11th of January 2019

By Professor Jenni Romaniuk Associate Director (International) Ehrenberg-Bass Institute

Mastercard does some…. branding…!

Not the most exciting headline I suppose, but I am a bit bemused by the furore about the decision of Mastercard to remove the brand name from the logo.  This decision has been called ‘smart’, ‘masterful’ (nice pun) ‘bold’.  I call it doing your job.  This is what any brand with a strong Distinctive Asset can do – use the Distinctive Asset to replace the brand name.  It’s not brave, bold or brilliant, it’s just good branding – assuming you have the foundations in place.

Professor Jenni Romaniuk, Author of Building Distinctive Brand Assets


1.  Is it really a strong asset with (close to) 100% Fame and 100% Uniqueness?

Marketers often over-estimate the strength of their Distinctive Assets because they have a skewed view of the impact of their own asset building activities versus competitors.  Mastercard are reported in the Forbes article as saying 80% of consumers recognised the logo without the words accompanying it (I assume they linked it to Mastercard, not just had seen it before!).  This does, of course, mean 20% or 1 in 5 consumers don’t think Mastercard when they see this logo.  Perhaps these people don’t need credit cards?

Some forms of measurement can also give misleading results.  For example our research, published in the Journal of Advertising Research, shows that prompting people with the brand name when measuring the strength of Distinctive assets can inflate Fame scores by up to 20 percentage points.  So before you take the brand name off anything –  be confident, very confident, that the assets’ presence will immediately trigger the brand. 

2.  Do you have a plan to educate new category buyers?

Even if you have a strong asset now, new buyers are constantly coming into the category. Distinctive Assets are not innate knowledge, we learn them through the (successful) activities of marketers.  New category buyers need to be taught that this Distinctive Asset is synonymous with Mastercard, or over time, even the strongest Distinctive Asset will erode in Fame.

3.  Is there a competitor monitoring system in place?

While you control about your brand’s asset building activities, you can’t control competitor activities.  It is therefore important to monitor the Uniqueness of the asset, and check no competitors are encroaching into its mental territory.  Uniqueness drops when competitor brands are also linked to your brand’s asset.  And once lost, Uniqueness, is very difficult to regain – as you can’t tell category buyers not to think something!  So picking up competitor encroachment early is important to keep a Distinctive Asset strong. 

4.  Do you have a diverse Distinctive Asset palette and not reliant on just one asset?

Any visual asset, regardless of how strong it is, will not work in all environments.  Any brand needs a set of diverse assets to draw on in different media and retail environments.  Putting all your eggs in one basket with one asset is a risky strategy. 

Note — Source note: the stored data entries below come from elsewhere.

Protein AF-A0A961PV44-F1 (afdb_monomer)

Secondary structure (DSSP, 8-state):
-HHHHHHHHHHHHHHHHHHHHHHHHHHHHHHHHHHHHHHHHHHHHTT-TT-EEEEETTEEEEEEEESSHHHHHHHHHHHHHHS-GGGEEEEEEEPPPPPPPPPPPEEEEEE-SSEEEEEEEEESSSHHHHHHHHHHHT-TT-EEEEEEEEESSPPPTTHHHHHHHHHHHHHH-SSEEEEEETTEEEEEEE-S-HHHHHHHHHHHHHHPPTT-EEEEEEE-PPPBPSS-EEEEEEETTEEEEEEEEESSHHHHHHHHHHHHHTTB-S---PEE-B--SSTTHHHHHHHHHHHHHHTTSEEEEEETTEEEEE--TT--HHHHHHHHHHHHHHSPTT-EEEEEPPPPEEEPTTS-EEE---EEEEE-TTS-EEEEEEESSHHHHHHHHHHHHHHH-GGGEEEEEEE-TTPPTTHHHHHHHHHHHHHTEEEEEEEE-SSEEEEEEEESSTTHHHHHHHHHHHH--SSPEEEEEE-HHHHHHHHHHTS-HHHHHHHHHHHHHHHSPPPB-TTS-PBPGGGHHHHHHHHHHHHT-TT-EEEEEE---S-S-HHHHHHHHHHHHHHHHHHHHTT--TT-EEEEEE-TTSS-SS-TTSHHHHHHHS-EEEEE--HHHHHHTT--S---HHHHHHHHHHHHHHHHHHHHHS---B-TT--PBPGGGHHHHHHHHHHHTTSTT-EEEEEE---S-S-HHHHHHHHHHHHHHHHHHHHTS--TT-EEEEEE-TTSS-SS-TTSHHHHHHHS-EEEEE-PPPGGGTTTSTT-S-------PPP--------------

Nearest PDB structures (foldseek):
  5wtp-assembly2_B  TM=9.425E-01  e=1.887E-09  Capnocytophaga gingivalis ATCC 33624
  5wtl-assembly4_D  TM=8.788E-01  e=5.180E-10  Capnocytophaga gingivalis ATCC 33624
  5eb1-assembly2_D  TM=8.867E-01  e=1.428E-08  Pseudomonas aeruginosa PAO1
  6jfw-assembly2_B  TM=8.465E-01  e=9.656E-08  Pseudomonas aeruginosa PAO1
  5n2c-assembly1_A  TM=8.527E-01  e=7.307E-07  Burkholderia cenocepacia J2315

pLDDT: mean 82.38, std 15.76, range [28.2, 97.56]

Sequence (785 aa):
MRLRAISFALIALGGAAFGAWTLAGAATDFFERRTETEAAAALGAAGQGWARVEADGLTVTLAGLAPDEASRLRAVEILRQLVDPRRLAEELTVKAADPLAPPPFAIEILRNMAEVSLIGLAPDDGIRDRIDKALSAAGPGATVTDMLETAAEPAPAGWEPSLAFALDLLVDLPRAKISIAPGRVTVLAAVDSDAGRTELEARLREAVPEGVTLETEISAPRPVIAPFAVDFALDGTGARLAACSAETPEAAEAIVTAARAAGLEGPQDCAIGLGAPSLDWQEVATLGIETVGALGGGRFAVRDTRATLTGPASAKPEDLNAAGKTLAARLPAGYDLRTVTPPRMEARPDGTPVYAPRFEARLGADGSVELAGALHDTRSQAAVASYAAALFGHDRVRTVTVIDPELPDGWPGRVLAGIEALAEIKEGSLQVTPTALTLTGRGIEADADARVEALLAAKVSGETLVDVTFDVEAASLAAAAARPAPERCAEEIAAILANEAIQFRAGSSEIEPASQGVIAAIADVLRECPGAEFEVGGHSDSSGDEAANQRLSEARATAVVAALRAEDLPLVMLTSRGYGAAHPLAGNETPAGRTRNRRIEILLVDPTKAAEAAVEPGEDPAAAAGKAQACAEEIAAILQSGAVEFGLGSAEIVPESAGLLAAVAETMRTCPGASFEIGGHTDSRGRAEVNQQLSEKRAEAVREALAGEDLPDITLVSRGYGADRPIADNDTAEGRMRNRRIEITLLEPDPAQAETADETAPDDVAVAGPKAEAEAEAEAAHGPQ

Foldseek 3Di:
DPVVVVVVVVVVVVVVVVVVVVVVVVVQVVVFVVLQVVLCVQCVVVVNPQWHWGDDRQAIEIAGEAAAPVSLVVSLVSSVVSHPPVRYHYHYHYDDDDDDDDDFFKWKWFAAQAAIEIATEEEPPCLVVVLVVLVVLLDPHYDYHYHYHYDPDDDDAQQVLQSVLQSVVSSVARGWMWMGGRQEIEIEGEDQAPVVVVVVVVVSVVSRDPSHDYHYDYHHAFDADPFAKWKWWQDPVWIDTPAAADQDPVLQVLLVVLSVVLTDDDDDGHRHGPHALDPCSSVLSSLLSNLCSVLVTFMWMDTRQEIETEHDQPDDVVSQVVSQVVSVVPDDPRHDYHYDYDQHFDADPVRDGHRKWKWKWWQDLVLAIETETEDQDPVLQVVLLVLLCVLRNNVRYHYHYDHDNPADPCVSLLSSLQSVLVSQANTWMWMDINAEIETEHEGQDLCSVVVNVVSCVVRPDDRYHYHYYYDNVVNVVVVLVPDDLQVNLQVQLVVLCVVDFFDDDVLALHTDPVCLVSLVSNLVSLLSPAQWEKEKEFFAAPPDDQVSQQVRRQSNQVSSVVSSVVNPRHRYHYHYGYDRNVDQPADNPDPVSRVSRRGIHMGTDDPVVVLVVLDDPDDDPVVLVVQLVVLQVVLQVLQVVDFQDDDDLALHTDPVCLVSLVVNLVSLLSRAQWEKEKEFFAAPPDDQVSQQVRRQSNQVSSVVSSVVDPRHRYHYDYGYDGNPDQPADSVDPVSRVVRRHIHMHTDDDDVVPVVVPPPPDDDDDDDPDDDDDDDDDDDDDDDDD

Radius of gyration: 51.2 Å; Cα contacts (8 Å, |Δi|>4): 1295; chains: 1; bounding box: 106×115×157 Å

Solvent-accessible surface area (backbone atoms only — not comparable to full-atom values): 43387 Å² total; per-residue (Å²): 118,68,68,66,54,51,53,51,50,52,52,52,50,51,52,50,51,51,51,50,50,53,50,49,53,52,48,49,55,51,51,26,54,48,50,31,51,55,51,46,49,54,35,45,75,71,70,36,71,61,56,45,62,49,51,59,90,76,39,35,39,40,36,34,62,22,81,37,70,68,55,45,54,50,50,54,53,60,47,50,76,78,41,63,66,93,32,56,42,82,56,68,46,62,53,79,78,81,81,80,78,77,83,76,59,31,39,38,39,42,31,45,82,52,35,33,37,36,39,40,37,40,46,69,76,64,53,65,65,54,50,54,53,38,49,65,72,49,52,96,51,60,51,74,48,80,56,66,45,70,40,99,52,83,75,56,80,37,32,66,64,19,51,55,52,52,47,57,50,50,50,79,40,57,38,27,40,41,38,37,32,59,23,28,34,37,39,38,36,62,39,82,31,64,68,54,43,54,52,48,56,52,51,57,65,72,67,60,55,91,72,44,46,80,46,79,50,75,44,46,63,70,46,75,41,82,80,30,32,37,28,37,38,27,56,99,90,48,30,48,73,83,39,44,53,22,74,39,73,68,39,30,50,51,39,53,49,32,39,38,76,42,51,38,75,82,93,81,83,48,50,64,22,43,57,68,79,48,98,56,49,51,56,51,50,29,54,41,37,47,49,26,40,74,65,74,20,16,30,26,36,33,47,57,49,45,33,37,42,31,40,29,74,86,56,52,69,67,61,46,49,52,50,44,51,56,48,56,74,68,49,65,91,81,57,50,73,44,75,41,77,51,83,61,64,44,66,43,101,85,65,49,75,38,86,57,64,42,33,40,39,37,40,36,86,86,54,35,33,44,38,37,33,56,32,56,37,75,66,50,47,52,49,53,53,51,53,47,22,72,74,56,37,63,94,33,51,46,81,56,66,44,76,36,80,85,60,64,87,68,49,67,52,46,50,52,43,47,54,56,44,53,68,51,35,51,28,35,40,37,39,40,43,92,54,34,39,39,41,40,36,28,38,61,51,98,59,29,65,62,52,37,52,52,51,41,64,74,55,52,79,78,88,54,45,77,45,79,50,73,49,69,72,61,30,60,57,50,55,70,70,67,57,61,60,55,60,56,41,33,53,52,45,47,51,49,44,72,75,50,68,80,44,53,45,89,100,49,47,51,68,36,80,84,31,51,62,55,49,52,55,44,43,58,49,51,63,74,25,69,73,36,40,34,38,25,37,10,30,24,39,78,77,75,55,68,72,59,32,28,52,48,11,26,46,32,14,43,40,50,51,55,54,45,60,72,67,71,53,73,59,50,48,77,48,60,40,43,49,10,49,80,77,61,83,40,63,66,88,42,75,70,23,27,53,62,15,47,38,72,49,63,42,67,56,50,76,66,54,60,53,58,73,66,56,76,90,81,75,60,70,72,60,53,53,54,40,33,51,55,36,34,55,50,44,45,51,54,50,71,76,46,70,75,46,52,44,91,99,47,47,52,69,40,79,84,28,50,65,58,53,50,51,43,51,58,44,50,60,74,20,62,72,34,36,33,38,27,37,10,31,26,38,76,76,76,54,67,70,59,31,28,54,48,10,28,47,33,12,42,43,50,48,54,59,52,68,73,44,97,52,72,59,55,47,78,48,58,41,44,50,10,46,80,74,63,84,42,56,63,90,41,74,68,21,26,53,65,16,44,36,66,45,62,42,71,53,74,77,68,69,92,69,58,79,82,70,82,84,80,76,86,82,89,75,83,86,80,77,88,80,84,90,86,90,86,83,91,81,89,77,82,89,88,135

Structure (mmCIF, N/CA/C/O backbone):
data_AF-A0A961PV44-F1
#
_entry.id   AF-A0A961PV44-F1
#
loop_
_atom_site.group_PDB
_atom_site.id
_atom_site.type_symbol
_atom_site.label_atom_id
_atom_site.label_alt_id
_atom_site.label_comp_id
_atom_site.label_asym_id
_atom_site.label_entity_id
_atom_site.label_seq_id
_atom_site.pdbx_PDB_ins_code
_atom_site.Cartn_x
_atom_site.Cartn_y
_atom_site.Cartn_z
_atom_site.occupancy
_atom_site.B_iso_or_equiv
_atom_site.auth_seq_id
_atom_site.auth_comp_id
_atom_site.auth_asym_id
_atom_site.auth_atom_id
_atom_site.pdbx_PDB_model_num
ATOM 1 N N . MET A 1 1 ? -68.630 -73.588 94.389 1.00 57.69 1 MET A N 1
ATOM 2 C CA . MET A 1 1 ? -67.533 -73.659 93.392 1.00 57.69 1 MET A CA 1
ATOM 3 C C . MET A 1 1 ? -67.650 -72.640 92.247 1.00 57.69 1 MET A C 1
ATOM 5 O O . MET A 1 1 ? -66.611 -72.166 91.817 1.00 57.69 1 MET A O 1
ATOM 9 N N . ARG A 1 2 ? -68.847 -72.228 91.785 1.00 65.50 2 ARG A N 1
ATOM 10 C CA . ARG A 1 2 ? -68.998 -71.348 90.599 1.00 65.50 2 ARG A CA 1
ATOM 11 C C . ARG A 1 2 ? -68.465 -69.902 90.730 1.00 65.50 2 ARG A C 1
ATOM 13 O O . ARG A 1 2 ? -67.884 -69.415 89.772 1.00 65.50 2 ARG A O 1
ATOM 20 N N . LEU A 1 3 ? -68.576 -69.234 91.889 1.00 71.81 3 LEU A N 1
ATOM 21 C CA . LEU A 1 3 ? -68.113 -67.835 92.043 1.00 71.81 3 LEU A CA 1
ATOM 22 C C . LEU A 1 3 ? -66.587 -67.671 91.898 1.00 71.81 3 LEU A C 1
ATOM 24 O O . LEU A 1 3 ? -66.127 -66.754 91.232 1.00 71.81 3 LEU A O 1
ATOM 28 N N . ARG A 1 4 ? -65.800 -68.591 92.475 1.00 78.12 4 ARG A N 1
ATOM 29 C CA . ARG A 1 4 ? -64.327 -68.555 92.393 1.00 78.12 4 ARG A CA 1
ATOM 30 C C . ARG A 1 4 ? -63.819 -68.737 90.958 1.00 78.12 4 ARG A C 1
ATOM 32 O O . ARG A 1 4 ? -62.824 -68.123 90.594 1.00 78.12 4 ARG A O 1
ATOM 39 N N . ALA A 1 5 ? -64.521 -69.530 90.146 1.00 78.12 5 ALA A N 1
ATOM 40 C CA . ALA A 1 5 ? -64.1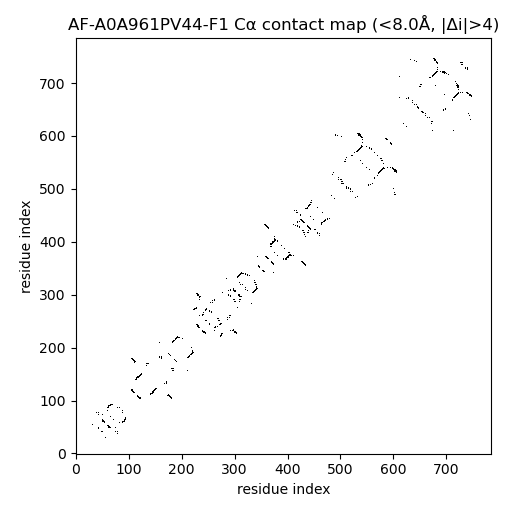99 -69.704 88.731 1.00 78.12 5 ALA A CA 1
ATOM 41 C C . ALA A 1 5 ? -64.470 -68.426 87.913 1.00 78.12 5 ALA A C 1
ATOM 43 O O . ALA A 1 5 ? -63.663 -68.069 87.062 1.00 78.12 5 ALA A O 1
ATOM 44 N N . ILE A 1 6 ? -65.558 -67.703 88.212 1.00 80.56 6 ILE A N 1
ATOM 45 C CA . ILE A 1 6 ? -65.897 -66.432 87.546 1.00 80.56 6 ILE A CA 1
ATOM 46 C C . ILE A 1 6 ? -64.888 -65.333 87.909 1.00 80.56 6 ILE A C 1
ATOM 48 O O . ILE A 1 6 ? -64.402 -64.637 87.024 1.00 80.56 6 ILE A O 1
ATOM 52 N N . SER A 1 7 ? -64.515 -65.201 89.187 1.00 80.00 7 SER A N 1
ATOM 53 C CA . SER A 1 7 ? -63.501 -64.225 89.618 1.00 80.00 7 SER A CA 1
ATOM 54 C C . SER A 1 7 ? -62.128 -64.498 88.996 1.00 80.00 7 SER A C 1
ATOM 56 O O . SER A 1 7 ? -61.460 -63.565 88.564 1.00 80.00 7 SER A O 1
ATOM 58 N N . PHE A 1 8 ? -61.723 -65.769 88.898 1.00 87.12 8 PHE A N 1
ATOM 59 C CA . PHE A 1 8 ? -60.484 -66.153 88.220 1.00 87.12 8 PHE A CA 1
ATOM 60 C C . PHE A 1 8 ? -60.523 -65.818 86.721 1.00 87.12 8 PHE A C 1
ATOM 62 O O . PHE A 1 8 ? -59.568 -65.250 86.202 1.00 87.12 8 PHE A O 1
ATOM 69 N N . ALA A 1 9 ? -61.641 -66.097 86.040 1.00 84.31 9 ALA A N 1
ATOM 70 C CA . ALA A 1 9 ? -61.811 -65.764 84.627 1.00 84.31 9 ALA A CA 1
ATOM 71 C C . ALA A 1 9 ? -61.755 -64.247 84.366 1.00 84.31 9 ALA A C 1
ATOM 73 O O . ALA A 1 9 ? -61.109 -63.825 83.412 1.00 84.31 9 ALA A O 1
ATOM 74 N N . LEU A 1 10 ? -62.369 -63.422 85.223 1.00 86.56 10 LEU A N 1
ATOM 75 C CA . LEU A 1 10 ? -62.320 -61.958 85.105 1.00 86.56 10 LEU A CA 1
ATOM 76 C C . LEU A 1 10 ? -60.914 -61.393 85.341 1.00 86.56 10 LEU A C 1
ATOM 78 O O . LEU A 1 10 ? -60.491 -60.507 84.607 1.00 86.56 10 LEU A O 1
ATOM 82 N N . ILE A 1 11 ? -60.172 -61.917 86.323 1.00 89.25 11 ILE A N 1
ATOM 83 C CA . ILE A 1 11 ? -58.779 -61.510 86.572 1.00 89.25 11 ILE A CA 1
ATOM 84 C C . ILE A 1 11 ? -57.880 -61.928 85.403 1.00 89.25 11 ILE A C 1
ATOM 86 O O . ILE A 1 11 ? -57.053 -61.137 84.961 1.00 89.25 11 ILE A O 1
ATOM 90 N N . ALA A 1 12 ? -58.061 -63.137 84.866 1.00 89.12 12 ALA A N 1
ATOM 91 C CA . ALA A 1 12 ? -57.306 -63.613 83.709 1.00 89.12 12 ALA A CA 1
ATOM 92 C C . ALA A 1 12 ? -57.605 -62.788 82.444 1.00 89.12 12 ALA A C 1
ATOM 94 O O . ALA A 1 12 ? -56.676 -62.403 81.740 1.00 89.12 12 ALA A O 1
ATOM 95 N N . LEU A 1 13 ? -58.877 -62.461 82.184 1.00 91.19 13 LEU A N 1
ATOM 96 C CA . LEU A 1 13 ? -59.282 -61.590 81.073 1.00 91.19 13 LEU A CA 1
ATOM 97 C C . LEU A 1 13 ? -58.763 -60.159 81.247 1.00 91.19 13 LEU A C 1
ATOM 99 O O . LEU A 1 13 ? -58.245 -59.588 80.293 1.00 91.19 13 LEU A O 1
ATOM 103 N N . GLY A 1 14 ? -58.853 -59.593 82.454 1.00 90.44 14 GLY A N 1
ATOM 104 C CA . GLY A 1 14 ? -58.318 -58.264 82.758 1.00 90.44 14 GLY A CA 1
ATOM 105 C C . GLY A 1 14 ? -56.796 -58.200 82.621 1.00 90.44 14 GLY A C 1
ATOM 106 O O . GLY A 1 14 ? -56.272 -57.267 82.021 1.00 90.44 14 GLY A O 1
ATOM 107 N N . GLY A 1 15 ? -56.087 -59.225 83.101 1.00 91.38 15 GLY A N 1
ATOM 108 C CA . GLY A 1 15 ? -54.640 -59.357 82.935 1.00 91.38 15 GLY A CA 1
ATOM 109 C C . GLY A 1 15 ? -54.225 -59.529 81.473 1.00 91.38 15 GLY A C 1
ATOM 110 O O . GLY A 1 15 ? -53.269 -58.895 81.037 1.00 91.38 15 GLY A O 1
ATOM 111 N N . ALA A 1 16 ? -54.968 -60.320 80.694 1.00 91.56 16 ALA A N 1
ATOM 112 C CA . ALA A 1 16 ? -54.730 -60.481 79.262 1.00 91.56 16 ALA A CA 1
ATOM 113 C C . ALA A 1 16 ? -55.008 -59.188 78.478 1.00 91.56 16 ALA A C 1
ATOM 115 O O . ALA A 1 16 ? -54.218 -58.830 77.612 1.00 91.56 16 ALA A O 1
ATOM 116 N N . ALA A 1 17 ? -56.083 -58.462 78.801 1.00 91.50 17 ALA A N 1
ATOM 117 C CA . ALA A 1 17 ? -56.407 -57.183 78.172 1.00 91.50 17 ALA A CA 1
ATOM 118 C C . ALA A 1 17 ? -55.361 -56.106 78.493 1.00 91.50 17 ALA A C 1
ATOM 120 O O . ALA A 1 17 ? -54.905 -55.409 77.590 1.00 91.50 17 ALA A O 1
ATOM 121 N N . PHE A 1 18 ? -54.933 -56.009 79.756 1.00 93.00 18 PHE A N 1
ATOM 122 C CA . PHE A 1 18 ? -53.859 -55.101 80.155 1.00 93.00 18 PHE A CA 1
ATOM 123 C C . PHE A 1 18 ? -52.538 -55.468 79.474 1.00 93.00 18 PHE A C 1
ATOM 125 O O . PHE A 1 18 ? -51.893 -54.600 78.901 1.00 93.00 18 PHE A O 1
ATOM 132 N N . GLY A 1 19 ? -52.173 -56.754 79.467 1.00 92.31 19 GLY A N 1
ATOM 133 C CA . GLY A 1 19 ? -50.981 -57.243 78.773 1.00 92.31 19 GLY A CA 1
ATOM 134 C C . GLY A 1 19 ? -51.016 -56.996 77.262 1.00 92.31 19 GLY A C 1
ATOM 135 O O . GLY A 1 19 ? -50.001 -56.631 76.682 1.00 92.31 19 GLY A O 1
ATOM 136 N N . ALA A 1 20 ? -52.175 -57.144 76.616 1.00 91.50 20 ALA A N 1
ATOM 137 C CA . ALA A 1 20 ? -52.339 -56.838 75.197 1.00 91.50 20 ALA A CA 1
ATOM 138 C C . ALA A 1 20 ? -52.230 -55.332 74.918 1.00 91.50 20 ALA A C 1
ATOM 140 O O . ALA A 1 20 ? -51.597 -54.944 73.942 1.00 91.50 20 ALA A O 1
ATOM 141 N N . TRP A 1 21 ? -52.801 -54.484 75.779 1.00 93.50 21 TRP A N 1
ATOM 142 C CA . TRP A 1 21 ? -52.703 -53.029 75.658 1.00 93.50 21 TRP A CA 1
ATOM 143 C C . TRP A 1 21 ? -51.266 -52.532 75.841 1.00 93.50 21 TRP A C 1
ATOM 145 O O . TRP A 1 21 ? -50.787 -51.743 75.030 1.00 93.50 21 TRP A O 1
ATOM 155 N N . THR A 1 22 ? -50.547 -53.032 76.851 1.00 92.81 22 THR A N 1
ATOM 156 C CA . THR A 1 22 ? -49.142 -52.662 77.067 1.00 92.81 22 THR A CA 1
ATOM 157 C C . THR A 1 22 ? -48.242 -53.167 75.945 1.00 92.81 22 THR A C 1
ATOM 159 O O . THR A 1 22 ? -47.368 -52.430 75.499 1.00 92.81 22 THR A O 1
ATOM 162 N N . LEU A 1 23 ? -48.467 -54.388 75.450 1.00 92.94 23 LEU A N 1
ATOM 163 C CA . LEU A 1 23 ? -47.714 -54.942 74.325 1.00 92.94 23 LEU A CA 1
ATOM 164 C C . LEU A 1 23 ? -47.997 -54.181 73.023 1.00 92.94 23 LEU A C 1
ATOM 166 O O . LEU A 1 23 ? -47.066 -53.923 72.269 1.00 92.94 23 LEU A O 1
ATOM 170 N N . ALA A 1 24 ? -49.249 -53.787 72.774 1.00 88.94 24 ALA A N 1
ATOM 171 C CA . ALA A 1 24 ? -49.611 -52.964 71.624 1.00 88.94 24 ALA A CA 1
ATOM 172 C C . ALA A 1 24 ? -48.962 -51.575 71.701 1.00 88.94 24 ALA A C 1
ATOM 174 O O . ALA A 1 24 ? -48.355 -51.147 70.728 1.00 88.94 24 ALA A O 1
ATOM 175 N N . GLY A 1 25 ? -49.010 -50.912 72.862 1.00 89.81 25 GLY A N 1
ATOM 176 C CA . GLY A 1 25 ? -48.345 -49.621 73.062 1.00 89.81 25 GLY A CA 1
ATOM 177 C C . GLY A 1 25 ? -46.827 -49.705 72.887 1.00 89.81 25 GLY A C 1
ATOM 178 O O . GLY A 1 25 ? -46.241 -48.876 72.198 1.00 89.81 25 GLY A O 1
ATOM 179 N N . ALA A 1 26 ? -46.194 -50.745 73.440 1.00 90.25 26 ALA A N 1
ATOM 180 C CA . ALA A 1 26 ? -44.761 -50.981 73.269 1.00 90.25 26 ALA A CA 1
ATOM 181 C C . ALA A 1 26 ? -44.387 -51.317 71.816 1.00 90.25 26 ALA A C 1
ATOM 183 O O . ALA A 1 26 ? -43.321 -50.922 71.353 1.00 90.25 26 ALA A O 1
ATOM 184 N N . ALA A 1 27 ? -45.248 -52.038 71.090 1.00 89.75 27 ALA A N 1
ATOM 185 C CA . ALA A 1 27 ? -45.038 -52.330 69.677 1.00 89.75 27 ALA A CA 1
ATOM 186 C C . ALA A 1 27 ? -45.137 -51.058 68.822 1.00 89.75 27 ALA A C 1
ATOM 188 O O . ALA A 1 27 ? -44.270 -50.844 67.979 1.00 89.75 27 ALA A O 1
ATOM 189 N N . THR A 1 28 ? -46.139 -50.208 69.057 1.00 91.56 28 THR A N 1
ATOM 190 C CA . THR A 1 28 ? -46.294 -48.925 68.357 1.00 91.56 28 THR A CA 1
ATOM 191 C C . THR A 1 28 ? -45.079 -48.019 68.574 1.00 91.56 28 THR A C 1
ATOM 193 O O . THR A 1 28 ? -44.435 -47.655 67.595 1.00 91.56 28 THR A O 1
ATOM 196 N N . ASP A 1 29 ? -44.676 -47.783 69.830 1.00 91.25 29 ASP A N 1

Mastercard’s decision to remove the brand is not what should be applauded, or celebrated.  The noteworthy part is the consistency over many decades that gives them the potential to do this.  Thousands of brands make this same decision for branding moments in an advertisement, on a social social media post, and other places where category buyers experience brands.    It’s just that it’s often, unfortunately, a decision made without the right foundations in place.  Hopefully this is not the case for Mastercard!